Plus, the systems are already in place to effectively manage scholarships and have been tested for over seven years. Expanding to reach more low-income children with scholarships takes advantage of this efficiently run public-private collaboration.

More funding is needed

With all of this success there still is a problem we’ve identified about scholarships: There simply aren’t nearly enough of them. Currently, we’re only able to give about 5,700 low-income 3- and 4-year-olds scholarships. That leaves about 15,300 3- to 4-year-olds without access to high-quality learning environments.

The lack of adequate scholarship funds leaves tens of thousands of children aged 4 and under without access to high-quality learning environments. Research shows that the most at-risk children often need more than a single year of high-quality early education to get prepared for kindergarten, so the earlier we can help these children the better.

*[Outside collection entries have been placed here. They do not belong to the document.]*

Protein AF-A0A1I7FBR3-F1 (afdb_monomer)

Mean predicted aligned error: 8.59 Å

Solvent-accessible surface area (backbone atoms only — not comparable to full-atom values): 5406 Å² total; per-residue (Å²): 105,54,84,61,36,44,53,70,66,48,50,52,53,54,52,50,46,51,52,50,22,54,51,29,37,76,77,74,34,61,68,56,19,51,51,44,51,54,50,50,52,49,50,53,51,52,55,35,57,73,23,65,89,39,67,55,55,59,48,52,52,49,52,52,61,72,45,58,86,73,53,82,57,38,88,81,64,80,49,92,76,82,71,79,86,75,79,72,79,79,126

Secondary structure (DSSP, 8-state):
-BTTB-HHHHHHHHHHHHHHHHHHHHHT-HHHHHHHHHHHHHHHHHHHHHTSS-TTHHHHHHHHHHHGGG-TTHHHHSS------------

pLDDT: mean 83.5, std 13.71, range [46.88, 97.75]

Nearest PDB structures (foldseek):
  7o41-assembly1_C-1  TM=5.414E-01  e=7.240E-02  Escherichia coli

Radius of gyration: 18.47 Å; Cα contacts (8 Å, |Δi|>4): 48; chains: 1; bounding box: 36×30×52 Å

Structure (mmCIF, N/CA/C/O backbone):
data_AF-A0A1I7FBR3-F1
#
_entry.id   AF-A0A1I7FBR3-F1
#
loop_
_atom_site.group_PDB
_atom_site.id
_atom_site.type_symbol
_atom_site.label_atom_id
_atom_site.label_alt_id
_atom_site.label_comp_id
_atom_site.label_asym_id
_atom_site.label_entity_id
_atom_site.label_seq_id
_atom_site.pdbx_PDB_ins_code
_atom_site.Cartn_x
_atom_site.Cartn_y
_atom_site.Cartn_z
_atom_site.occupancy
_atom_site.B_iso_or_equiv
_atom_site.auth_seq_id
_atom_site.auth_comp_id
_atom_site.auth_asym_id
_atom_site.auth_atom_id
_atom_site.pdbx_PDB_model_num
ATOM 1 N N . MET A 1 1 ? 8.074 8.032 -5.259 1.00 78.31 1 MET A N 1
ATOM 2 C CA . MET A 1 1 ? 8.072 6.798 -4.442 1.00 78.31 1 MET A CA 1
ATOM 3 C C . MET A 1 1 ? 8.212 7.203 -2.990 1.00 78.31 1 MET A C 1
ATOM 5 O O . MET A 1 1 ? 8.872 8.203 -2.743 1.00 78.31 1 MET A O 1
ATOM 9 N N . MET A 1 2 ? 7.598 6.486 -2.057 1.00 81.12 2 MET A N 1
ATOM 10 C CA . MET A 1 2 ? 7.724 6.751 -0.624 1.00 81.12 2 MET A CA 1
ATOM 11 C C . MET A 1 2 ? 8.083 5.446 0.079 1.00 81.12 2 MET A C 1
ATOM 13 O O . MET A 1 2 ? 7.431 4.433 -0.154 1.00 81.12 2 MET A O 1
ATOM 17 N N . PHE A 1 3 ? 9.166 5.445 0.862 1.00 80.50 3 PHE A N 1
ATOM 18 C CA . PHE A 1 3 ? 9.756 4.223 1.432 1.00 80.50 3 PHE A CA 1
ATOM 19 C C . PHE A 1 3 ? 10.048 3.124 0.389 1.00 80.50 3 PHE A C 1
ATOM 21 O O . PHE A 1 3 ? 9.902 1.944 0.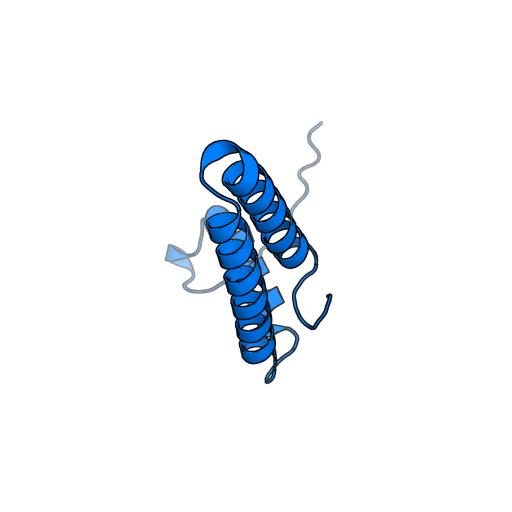675 1.00 80.50 3 PHE A O 1
ATOM 28 N N . GLY A 1 4 ? 10.408 3.497 -0.844 1.00 81.44 4 GLY A N 1
ATOM 29 C CA . GLY A 1 4 ? 10.577 2.550 -1.953 1.00 81.44 4 GLY A CA 1
ATOM 30 C C . GLY A 1 4 ? 9.260 2.080 -2.586 1.00 81.44 4 GLY A C 1
ATOM 31 O O . GLY A 1 4 ? 9.279 1.492 -3.650 1.00 81.44 4 GLY A O 1
ATOM 32 N N . ILE A 1 5 ? 8.092 2.391 -2.030 1.00 86.25 5 ILE A N 1
ATOM 33 C CA . ILE A 1 5 ? 6.801 1.975 -2.591 1.00 86.25 5 ILE A CA 1
ATOM 34 C C . ILE A 1 5 ? 6.310 3.052 -3.585 1.00 86.25 5 ILE A C 1
ATOM 36 O O . ILE A 1 5 ? 6.461 4.255 -3.324 1.00 86.25 5 ILE A O 1
ATOM 40 N N . PRO A 1 6 ? 5.728 2.698 -4.749 1.00 89.56 6 PRO A N 1
ATOM 41 C CA . PRO A 1 6 ? 5.120 3.688 -5.635 1.00 89.56 6 PRO A CA 1
ATOM 42 C C . PRO A 1 6 ? 3.994 4.452 -4.913 1.00 89.56 6 PRO A C 1
ATOM 44 O O . PRO A 1 6 ? 3.236 3.879 -4.139 1.00 89.56 6 PRO A O 1
ATOM 47 N N . ILE A 1 7 ? 3.885 5.766 -5.145 1.00 90.19 7 ILE A N 1
ATOM 48 C CA . ILE A 1 7 ? 3.032 6.654 -4.325 1.00 90.19 7 ILE A CA 1
ATOM 49 C C . ILE A 1 7 ? 1.553 6.263 -4.403 1.00 90.19 7 ILE A C 1
ATOM 51 O O . ILE A 1 7 ? 0.879 6.208 -3.383 1.00 90.19 7 ILE A O 1
ATOM 55 N N . VAL A 1 8 ? 1.060 5.955 -5.604 1.00 90.00 8 VAL A N 1
ATOM 56 C CA . VAL A 1 8 ? -0.343 5.576 -5.819 1.00 90.00 8 VAL A CA 1
ATOM 57 C C . VAL A 1 8 ? -0.729 4.320 -5.020 1.00 90.00 8 VAL A C 1
ATOM 59 O O . VAL A 1 8 ? -1.638 4.423 -4.197 1.00 90.00 8 VAL A O 1
ATOM 62 N N . PRO A 1 9 ? -0.057 3.157 -5.170 1.00 89.50 9 PRO A N 1
ATOM 63 C CA . PRO A 1 9 ? -0.383 1.985 -4.362 1.00 89.50 9 PRO A CA 1
ATOM 64 C C . PRO A 1 9 ? -0.134 2.214 -2.869 1.00 89.50 9 PRO A C 1
ATOM 66 O O . PRO A 1 9 ? -0.908 1.714 -2.061 1.00 89.50 9 PRO A O 1
ATOM 69 N N . PHE A 1 10 ? 0.869 3.011 -2.485 1.00 92.38 10 PHE A N 1
ATOM 70 C CA . PHE A 1 10 ? 1.084 3.354 -1.079 1.00 92.38 10 PHE A CA 1
ATOM 71 C C . PHE A 1 10 ? -0.133 4.066 -0.467 1.00 92.38 10 PHE A C 1
ATOM 73 O O . PHE A 1 10 ? -0.631 3.646 0.576 1.00 92.38 10 PHE A O 1
ATOM 80 N N . ILE A 1 11 ? -0.638 5.113 -1.128 1.00 94.44 11 ILE A N 1
ATOM 81 C CA . ILE A 1 11 ? -1.804 5.876 -0.656 1.00 94.44 11 ILE A CA 1
ATOM 82 C C . ILE A 1 11 ? -3.044 4.984 -0.601 1.00 94.44 11 ILE A C 1
ATOM 84 O O . ILE A 1 11 ? -3.788 5.048 0.373 1.00 94.44 11 ILE A O 1
ATOM 88 N N . LEU A 1 12 ? -3.258 4.134 -1.610 1.00 94.69 12 LEU A N 1
ATOM 89 C CA . LEU A 1 12 ? -4.396 3.214 -1.624 1.00 94.69 12 LEU A CA 1
ATOM 90 C C . LEU A 1 12 ? -4.341 2.233 -0.451 1.00 94.69 12 LEU A C 1
ATOM 92 O O . LEU A 1 12 ? -5.342 2.053 0.237 1.00 94.69 12 LEU A O 1
ATOM 96 N N . ILE A 1 13 ? -3.180 1.636 -0.181 1.00 95.00 13 ILE A N 1
ATOM 97 C CA . ILE A 1 13 ? -3.008 0.692 0.929 1.00 95.00 13 ILE A CA 1
ATOM 98 C C . ILE A 1 13 ? -3.222 1.402 2.266 1.00 95.00 13 ILE A C 1
ATOM 100 O O . ILE A 1 13 ? -4.053 0.967 3.057 1.00 95.00 13 ILE A O 1
ATOM 104 N N . VAL A 1 14 ? -2.533 2.516 2.516 1.00 95.94 14 VAL A N 1
ATOM 105 C CA . VAL A 1 14 ? -2.657 3.234 3.793 1.00 95.94 14 VAL A CA 1
ATOM 106 C C . VAL A 1 14 ? -4.072 3.779 3.986 1.00 95.94 14 VAL A C 1
ATOM 108 O O . VAL A 1 14 ? -4.668 3.574 5.040 1.00 95.94 14 VAL A O 1
ATOM 111 N N . GLY A 1 15 ? -4.641 4.419 2.964 1.00 96.75 15 GLY A N 1
ATOM 112 C CA . GLY A 1 15 ? -5.983 4.995 3.022 1.00 96.75 15 GLY A CA 1
ATOM 113 C C . GLY A 1 15 ? -7.064 3.945 3.270 1.00 96.75 15 GLY A C 1
ATOM 114 O O . GLY A 1 15 ? -7.922 4.143 4.128 1.00 96.75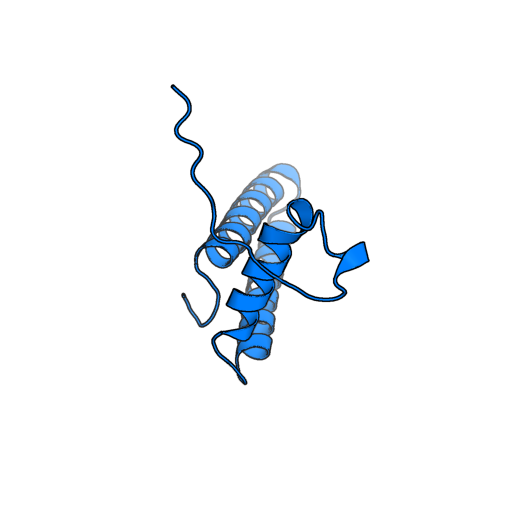 15 GLY A O 1
ATOM 115 N N . THR A 1 16 ? -7.000 2.798 2.585 1.00 97.25 16 THR A N 1
ATOM 116 C CA . THR A 1 16 ? -7.953 1.696 2.816 1.00 97.25 16 THR A CA 1
ATOM 117 C C . THR A 1 16 ? -7.829 1.117 4.220 1.00 97.25 16 THR A C 1
ATOM 119 O O . THR A 1 16 ? -8.853 0.906 4.865 1.00 97.25 16 THR A O 1
ATOM 122 N N . HIS A 1 17 ? -6.613 0.931 4.740 1.00 97.69 17 HIS A N 1
ATOM 123 C CA . HIS A 1 17 ? -6.424 0.440 6.107 1.00 97.69 17 HIS A CA 1
ATOM 124 C C . HIS A 1 17 ? -6.929 1.433 7.151 1.00 97.69 17 HIS A C 1
ATOM 126 O O . HIS A 1 17 ? -7.546 1.004 8.116 1.00 97.69 17 HIS A O 1
ATOM 132 N N . ILE A 1 18 ? -6.740 2.742 6.951 1.00 97.31 18 ILE A N 1
ATOM 133 C CA . ILE A 1 18 ? -7.291 3.768 7.852 1.00 97.31 18 ILE A CA 1
ATOM 134 C C . ILE A 1 18 ? -8.820 3.707 7.865 1.00 97.31 18 ILE A C 1
ATOM 136 O O . ILE A 1 18 ? -9.419 3.704 8.938 1.00 97.31 18 ILE A O 1
ATOM 140 N N . LEU A 1 19 ? -9.459 3.619 6.694 1.00 97.62 19 LEU A N 1
ATOM 141 C CA . LEU A 1 19 ? -10.918 3.513 6.610 1.00 97.62 19 LEU A CA 1
ATOM 142 C C . LEU A 1 19 ? -11.425 2.236 7.290 1.00 97.62 19 LEU A C 1
ATOM 144 O O . LEU A 1 19 ? -12.348 2.296 8.098 1.00 97.62 19 LEU A O 1
ATOM 148 N N . VAL A 1 20 ? -10.798 1.090 7.016 1.00 97.56 20 VAL A N 1
ATOM 149 C CA . VAL A 1 20 ? -11.153 -0.190 7.647 1.00 97.56 20 VAL A CA 1
ATOM 150 C C . VAL A 1 20 ? -10.915 -0.149 9.159 1.00 97.56 20 VAL A C 1
ATOM 152 O O . VAL A 1 20 ? -11.756 -0.617 9.923 1.00 97.56 20 VAL A O 1
ATOM 155 N N . ALA A 1 21 ? -9.814 0.443 9.621 1.00 97.00 21 ALA A N 1
ATOM 156 C CA . ALA A 1 21 ? -9.507 0.598 11.040 1.00 97.00 21 ALA A CA 1
ATOM 157 C C . ALA A 1 21 ? -10.532 1.496 11.748 1.00 97.00 21 ALA A C 1
ATOM 159 O O . ALA A 1 21 ? -10.973 1.164 12.847 1.00 97.00 21 ALA A O 1
ATOM 160 N N . LEU A 1 22 ? -10.953 2.592 11.110 1.00 97.69 22 LEU A N 1
ATOM 161 C CA . LEU A 1 22 ? -11.974 3.496 11.638 1.00 97.69 22 LEU A CA 1
ATOM 162 C C . LEU A 1 22 ? -13.323 2.786 11.768 1.00 97.69 22 LEU A C 1
ATOM 164 O O . LEU A 1 22 ? -13.929 2.794 12.838 1.00 97.69 22 LEU A O 1
ATOM 168 N N . TRP A 1 23 ? -13.782 2.126 10.704 1.00 97.62 23 TRP A N 1
ATOM 169 C CA . TRP A 1 23 ? -15.071 1.436 10.731 1.00 97.62 23 TRP A CA 1
ATOM 170 C C . TRP A 1 23 ? -15.061 0.219 11.652 1.00 97.62 23 TRP A C 1
ATOM 172 O O . TRP A 1 23 ? -16.033 -0.002 12.366 1.00 97.62 23 TRP A O 1
ATOM 182 N N . SER A 1 24 ? -13.968 -0.544 11.701 1.00 96.44 24 SER A N 1
ATOM 183 C CA . SER A 1 24 ? -13.842 -1.682 12.622 1.00 96.44 24 SER A CA 1
ATOM 184 C C . SER A 1 24 ? -13.799 -1.256 14.090 1.00 96.44 24 SER A C 1
ATOM 186 O O . SER A 1 24 ? -14.345 -1.967 14.933 1.00 96.44 24 SER A O 1
ATOM 188 N N . PHE A 1 25 ? -13.225 -0.087 14.394 1.00 95.81 25 PHE A N 1
ATOM 189 C CA . PHE A 1 25 ? -13.261 0.488 15.737 1.00 95.81 25 PHE A CA 1
ATOM 190 C C . PHE A 1 25 ? -14.700 0.772 16.187 1.00 95.81 25 PHE A C 1
ATOM 192 O O . PHE A 1 25 ? -15.066 0.436 17.309 1.00 95.81 25 PHE A O 1
ATOM 199 N N . VAL A 1 26 ? -15.514 1.353 15.298 1.00 95.69 26 VAL A N 1
ATOM 200 C CA . VAL A 1 26 ? -16.910 1.726 15.587 1.00 95.69 26 VAL A CA 1
ATOM 201 C C . VAL A 1 26 ? -17.851 0.516 15.580 1.00 95.69 26 VAL A C 1
ATOM 203 O O . VAL A 1 26 ? -18.726 0.422 16.435 1.00 95.69 26 VAL A O 1
ATOM 206 N N . LEU A 1 27 ? -17.702 -0.394 14.613 1.00 96.56 27 LEU A N 1
ATOM 207 C CA . LEU A 1 27 ? -18.678 -1.457 14.340 1.00 96.56 27 LEU A CA 1
ATOM 208 C C . LEU A 1 27 ? -18.352 -2.801 14.997 1.00 96.56 27 LEU A C 1
ATOM 210 O O . LEU A 1 27 ? -19.250 -3.627 15.134 1.00 96.56 27 LEU A O 1
ATOM 214 N N . VAL A 1 28 ? -17.087 -3.059 15.347 1.00 95.31 28 VAL A N 1
ATOM 215 C CA . VAL A 1 28 ? -16.651 -4.384 15.816 1.00 95.31 28 VAL A CA 1
ATOM 216 C C . VAL A 1 28 ? -16.005 -4.301 17.192 1.00 95.31 28 VAL A C 1
ATOM 218 O O . VAL A 1 28 ? -16.557 -4.807 18.164 1.00 95.31 28 VAL A O 1
ATOM 221 N N . SER A 1 29 ? -14.811 -3.714 17.283 1.00 94.12 29 SER A N 1
ATOM 222 C CA . SER A 1 29 ? -14.054 -3.571 18.529 1.00 94.12 29 SER A CA 1
ATOM 223 C C . SER A 1 29 ? -12.772 -2.779 18.285 1.00 94.12 29 SER A C 1
ATOM 225 O O . SER A 1 29 ? -12.139 -2.903 17.232 1.00 94.12 29 SER A O 1
ATOM 227 N N . GLY A 1 30 ? -12.304 -2.060 19.308 1.00 93.44 30 GLY A N 1
ATOM 228 C CA . GLY A 1 30 ? -10.993 -1.412 19.281 1.00 93.44 30 GLY A CA 1
ATOM 229 C C . GLY A 1 30 ? -9.831 -2.379 19.025 1.00 93.44 30 GLY A C 1
ATOM 230 O O . GLY A 1 30 ? -8.889 -2.020 18.322 1.00 93.44 30 GLY A O 1
ATOM 231 N N . PHE A 1 31 ? -9.917 -3.632 19.490 1.00 96.00 31 PHE A N 1
ATOM 232 C CA . PHE A 1 31 ? -8.875 -4.639 19.243 1.00 96.00 31 PHE A CA 1
ATOM 233 C C . PHE A 1 31 ? -8.729 -4.990 17.758 1.00 96.00 31 PHE A C 1
ATOM 235 O O . PHE A 1 31 ? -7.613 -5.188 17.278 1.00 96.00 31 PHE A O 1
ATOM 242 N N . VAL A 1 32 ? -9.838 -5.017 17.011 1.00 96.12 32 VAL A N 1
ATOM 243 C CA . VAL A 1 32 ? -9.812 -5.280 15.564 1.00 96.12 32 VAL A CA 1
ATOM 244 C C . VAL A 1 32 ? -9.132 -4.128 14.832 1.00 96.12 32 VAL A C 1
ATOM 246 O O . VAL A 1 32 ? -8.299 -4.365 13.963 1.00 96.12 32 VAL A O 1
ATOM 249 N N . SER A 1 33 ? -9.406 -2.888 15.240 1.00 95.62 33 SER A N 1
ATOM 250 C CA . SER A 1 33 ? -8.736 -1.706 14.690 1.00 95.62 33 SER A CA 1
ATOM 251 C C . SER A 1 33 ? -7.215 -1.766 14.887 1.00 95.62 33 SER A C 1
ATOM 253 O O . SER A 1 33 ? -6.452 -1.558 13.942 1.00 95.62 33 SER A O 1
ATOM 255 N N . VAL A 1 34 ? -6.754 -2.156 16.083 1.00 96.81 34 VAL A N 1
ATOM 256 C CA . VAL A 1 34 ? -5.319 -2.358 16.359 1.00 96.81 34 VAL A CA 1
ATOM 257 C C . VAL A 1 34 ? -4.732 -3.453 15.465 1.00 96.81 34 VAL A C 1
ATOM 259 O O . VAL A 1 34 ? -3.670 -3.252 14.874 1.00 96.81 34 VAL A O 1
ATOM 262 N N . ALA A 1 35 ? -5.426 -4.583 15.306 1.00 97.25 35 ALA A N 1
ATOM 263 C CA . ALA A 1 35 ? -4.976 -5.665 14.430 1.00 97.25 35 ALA A CA 1
ATOM 264 C C . ALA A 1 35 ? -4.823 -5.207 12.965 1.00 97.25 35 ALA A C 1
ATOM 266 O O . ALA A 1 35 ? -3.850 -5.577 12.306 1.00 97.25 35 ALA A O 1
ATOM 267 N N . VAL A 1 36 ? -5.723 -4.347 12.471 1.00 97.12 36 VAL A N 1
ATOM 268 C CA . VAL A 1 36 ? -5.629 -3.752 11.124 1.00 97.12 36 VAL A CA 1
ATOM 269 C C . VAL A 1 36 ? -4.365 -2.898 10.979 1.00 97.12 36 VAL A C 1
ATOM 271 O O . VAL A 1 36 ? -3.685 -2.987 9.956 1.00 97.12 36 VAL A O 1
ATOM 274 N N . PHE A 1 37 ? -3.994 -2.114 11.995 1.00 96.75 37 PHE A N 1
ATOM 275 C CA . PHE A 1 37 ? -2.752 -1.330 11.960 1.00 96.75 37 PHE A CA 1
ATOM 276 C C . PHE A 1 37 ? -1.490 -2.197 12.026 1.00 96.75 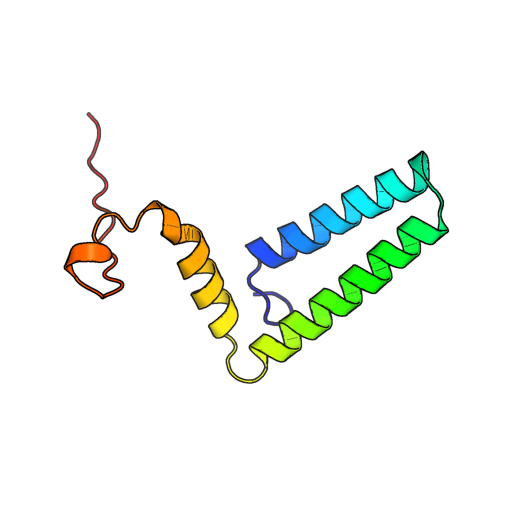37 PHE A C 1
ATOM 278 O O . PHE A 1 37 ? -0.517 -1.911 11.326 1.00 96.75 37 PHE A O 1
ATOM 285 N N . VAL A 1 38 ? -1.501 -3.274 12.816 1.00 97.75 38 VAL A N 1
ATOM 286 C CA . VAL A 1 38 ? -0.393 -4.246 12.844 1.00 97.75 38 VAL A CA 1
ATOM 287 C C . VAL A 1 38 ? -0.216 -4.890 11.466 1.00 97.75 38 VAL A C 1
ATOM 289 O O . VAL A 1 38 ? 0.904 -4.985 10.960 1.00 97.75 38 VAL A O 1
ATOM 292 N N . LEU A 1 39 ? -1.322 -5.264 10.822 1.00 97.44 39 LEU A N 1
ATOM 293 C CA . LEU A 1 39 ? -1.318 -5.825 9.475 1.00 97.44 39 LEU A CA 1
ATOM 294 C C . LEU A 1 39 ? -0.817 -4.810 8.435 1.00 97.44 39 LEU A C 1
ATOM 296 O O . LEU A 1 39 ? -0.004 -5.167 7.582 1.00 97.44 39 LEU A O 1
ATOM 300 N N . LEU A 1 40 ? -1.211 -3.536 8.544 1.00 96.56 40 LEU A N 1
ATOM 301 C CA . LEU A 1 40 ? -0.688 -2.460 7.697 1.00 96.56 40 LEU A CA 1
ATOM 302 C C . LEU A 1 40 ? 0.838 -2.340 7.819 1.00 96.56 40 LEU A C 1
ATOM 304 O O . LEU A 1 40 ? 1.537 -2.287 6.805 1.00 96.56 40 LEU A O 1
ATOM 308 N N . ALA A 1 41 ? 1.362 -2.312 9.047 1.00 95.69 41 ALA A N 1
ATOM 309 C CA . ALA A 1 41 ? 2.801 -2.241 9.291 1.00 95.69 41 ALA A CA 1
ATOM 310 C C . ALA A 1 41 ? 3.532 -3.444 8.675 1.00 95.69 41 ALA A C 1
ATOM 312 O O . ALA A 1 41 ? 4.539 -3.264 7.986 1.00 95.69 41 ALA A O 1
ATOM 313 N N . PHE A 1 42 ? 2.988 -4.652 8.848 1.00 97.12 42 PHE A N 1
ATOM 314 C CA . PHE A 1 42 ? 3.527 -5.864 8.236 1.00 97.12 42 PHE A CA 1
ATOM 315 C C . PHE A 1 42 ? 3.562 -5.774 6.702 1.00 97.12 42 PHE A C 1
ATOM 317 O O . PHE A 1 42 ? 4.605 -6.028 6.100 1.00 97.12 42 PHE A O 1
ATOM 324 N N . ILE A 1 43 ? 2.470 -5.336 6.062 1.00 94.62 43 ILE A N 1
ATOM 325 C CA . ILE A 1 43 ? 2.414 -5.143 4.603 1.00 94.62 43 ILE A CA 1
ATOM 326 C C . ILE A 1 43 ? 3.488 -4.158 4.137 1.00 94.62 43 ILE A C 1
ATOM 328 O O . ILE A 1 43 ? 4.179 -4.427 3.155 1.00 94.62 43 ILE A O 1
ATOM 332 N N . ILE A 1 44 ? 3.658 -3.030 4.832 1.00 93.50 44 ILE A N 1
ATOM 333 C CA . ILE A 1 44 ? 4.673 -2.033 4.469 1.00 93.50 44 ILE A CA 1
ATOM 334 C C . ILE A 1 44 ? 6.077 -2.645 4.543 1.00 93.50 44 ILE A C 1
ATOM 336 O O . ILE A 1 44 ? 6.873 -2.435 3.628 1.00 93.50 44 ILE A O 1
ATOM 340 N N . VAL A 1 45 ? 6.383 -3.424 5.584 1.00 93.75 45 VAL A N 1
ATOM 341 C CA . VAL A 1 45 ? 7.681 -4.108 5.718 1.00 93.75 45 VAL A CA 1
ATOM 342 C C . VAL A 1 45 ? 7.904 -5.098 4.576 1.00 93.75 45 VAL A C 1
ATOM 344 O O . VAL A 1 45 ? 8.959 -5.061 3.943 1.00 93.75 45 VAL A O 1
ATOM 347 N N . VAL A 1 46 ? 6.909 -5.926 4.252 1.00 93.00 46 VAL A N 1
ATOM 348 C CA . VAL A 1 46 ? 7.000 -6.887 3.140 1.00 93.00 46 VAL A CA 1
ATOM 349 C C . VAL A 1 46 ? 7.220 -6.171 1.808 1.00 93.00 46 VAL A C 1
ATOM 351 O O . VAL A 1 46 ? 8.107 -6.550 1.047 1.00 93.00 46 VAL A O 1
ATOM 354 N N . LEU A 1 47 ? 6.470 -5.102 1.529 1.00 90.12 47 LEU A N 1
ATOM 355 C CA . LEU A 1 47 ? 6.630 -4.326 0.296 1.00 90.12 47 LEU A CA 1
ATOM 356 C C . LEU A 1 47 ? 8.007 -3.665 0.206 1.00 90.12 47 LEU A C 1
ATOM 358 O O . LEU A 1 47 ? 8.602 -3.640 -0.870 1.00 90.12 47 LEU A O 1
ATOM 362 N N . ARG A 1 48 ? 8.539 -3.169 1.328 1.00 88.12 48 ARG A N 1
ATOM 363 C CA . ARG A 1 48 ? 9.909 -2.646 1.385 1.00 88.12 48 ARG A CA 1
ATOM 364 C C . ARG A 1 48 ? 10.935 -3.731 1.094 1.00 88.12 48 ARG A C 1
ATOM 366 O O . ARG A 1 48 ? 11.847 -3.479 0.318 1.00 88.12 48 ARG A O 1
ATOM 373 N N . GLN A 1 49 ? 10.765 -4.921 1.666 1.00 88.94 49 GLN A N 1
ATOM 374 C CA . GLN A 1 49 ? 11.675 -6.043 1.445 1.00 88.94 49 GLN A CA 1
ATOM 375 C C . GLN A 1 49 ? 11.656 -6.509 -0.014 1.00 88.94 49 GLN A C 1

After all of this expensive and thorough research, Minnesota now needs to move forward to reach many more of those who can most benefit. We know scholarships work, and can address the roots of the achievement gap. We need to get more of these scholarships improving the lives our most vulnerable children.

Why do I support this?

I believe in this approach. I have been an advocate for reforming how early childhood education happens in our state since the late 1980s. I began as senior director at United Way of Minneapolis, working with a collaborative team of officials from Mayor Don Fraser’s office, educators from the University of Minnesota and leaders from Honeywell, including then-CEO Jim Renier. Our goal was to develop and support the best effective early childhood education strategies whether locally grown or located in other parts of the country. That began the development of a comprehensive system of quality early childhood and parent education services that is in place today.

I left my position at United Way over a decade ago but continued since then as a volunteer working to ensure our youngest children are all given the best chances to start school ready to learn. I now sit on the board of directors of Parent Aware for School Readiness, a time-limited organization committed to establishing some of the last key elements needed for a multifaceted and comprehensive system. One of those elements is to see a vibrant scholarship program that ensures access for all to quality early childhood programs.

Terri Barreiro is an adjunct instructor at the Humphrey School of Public Affairs, University of Minnesota.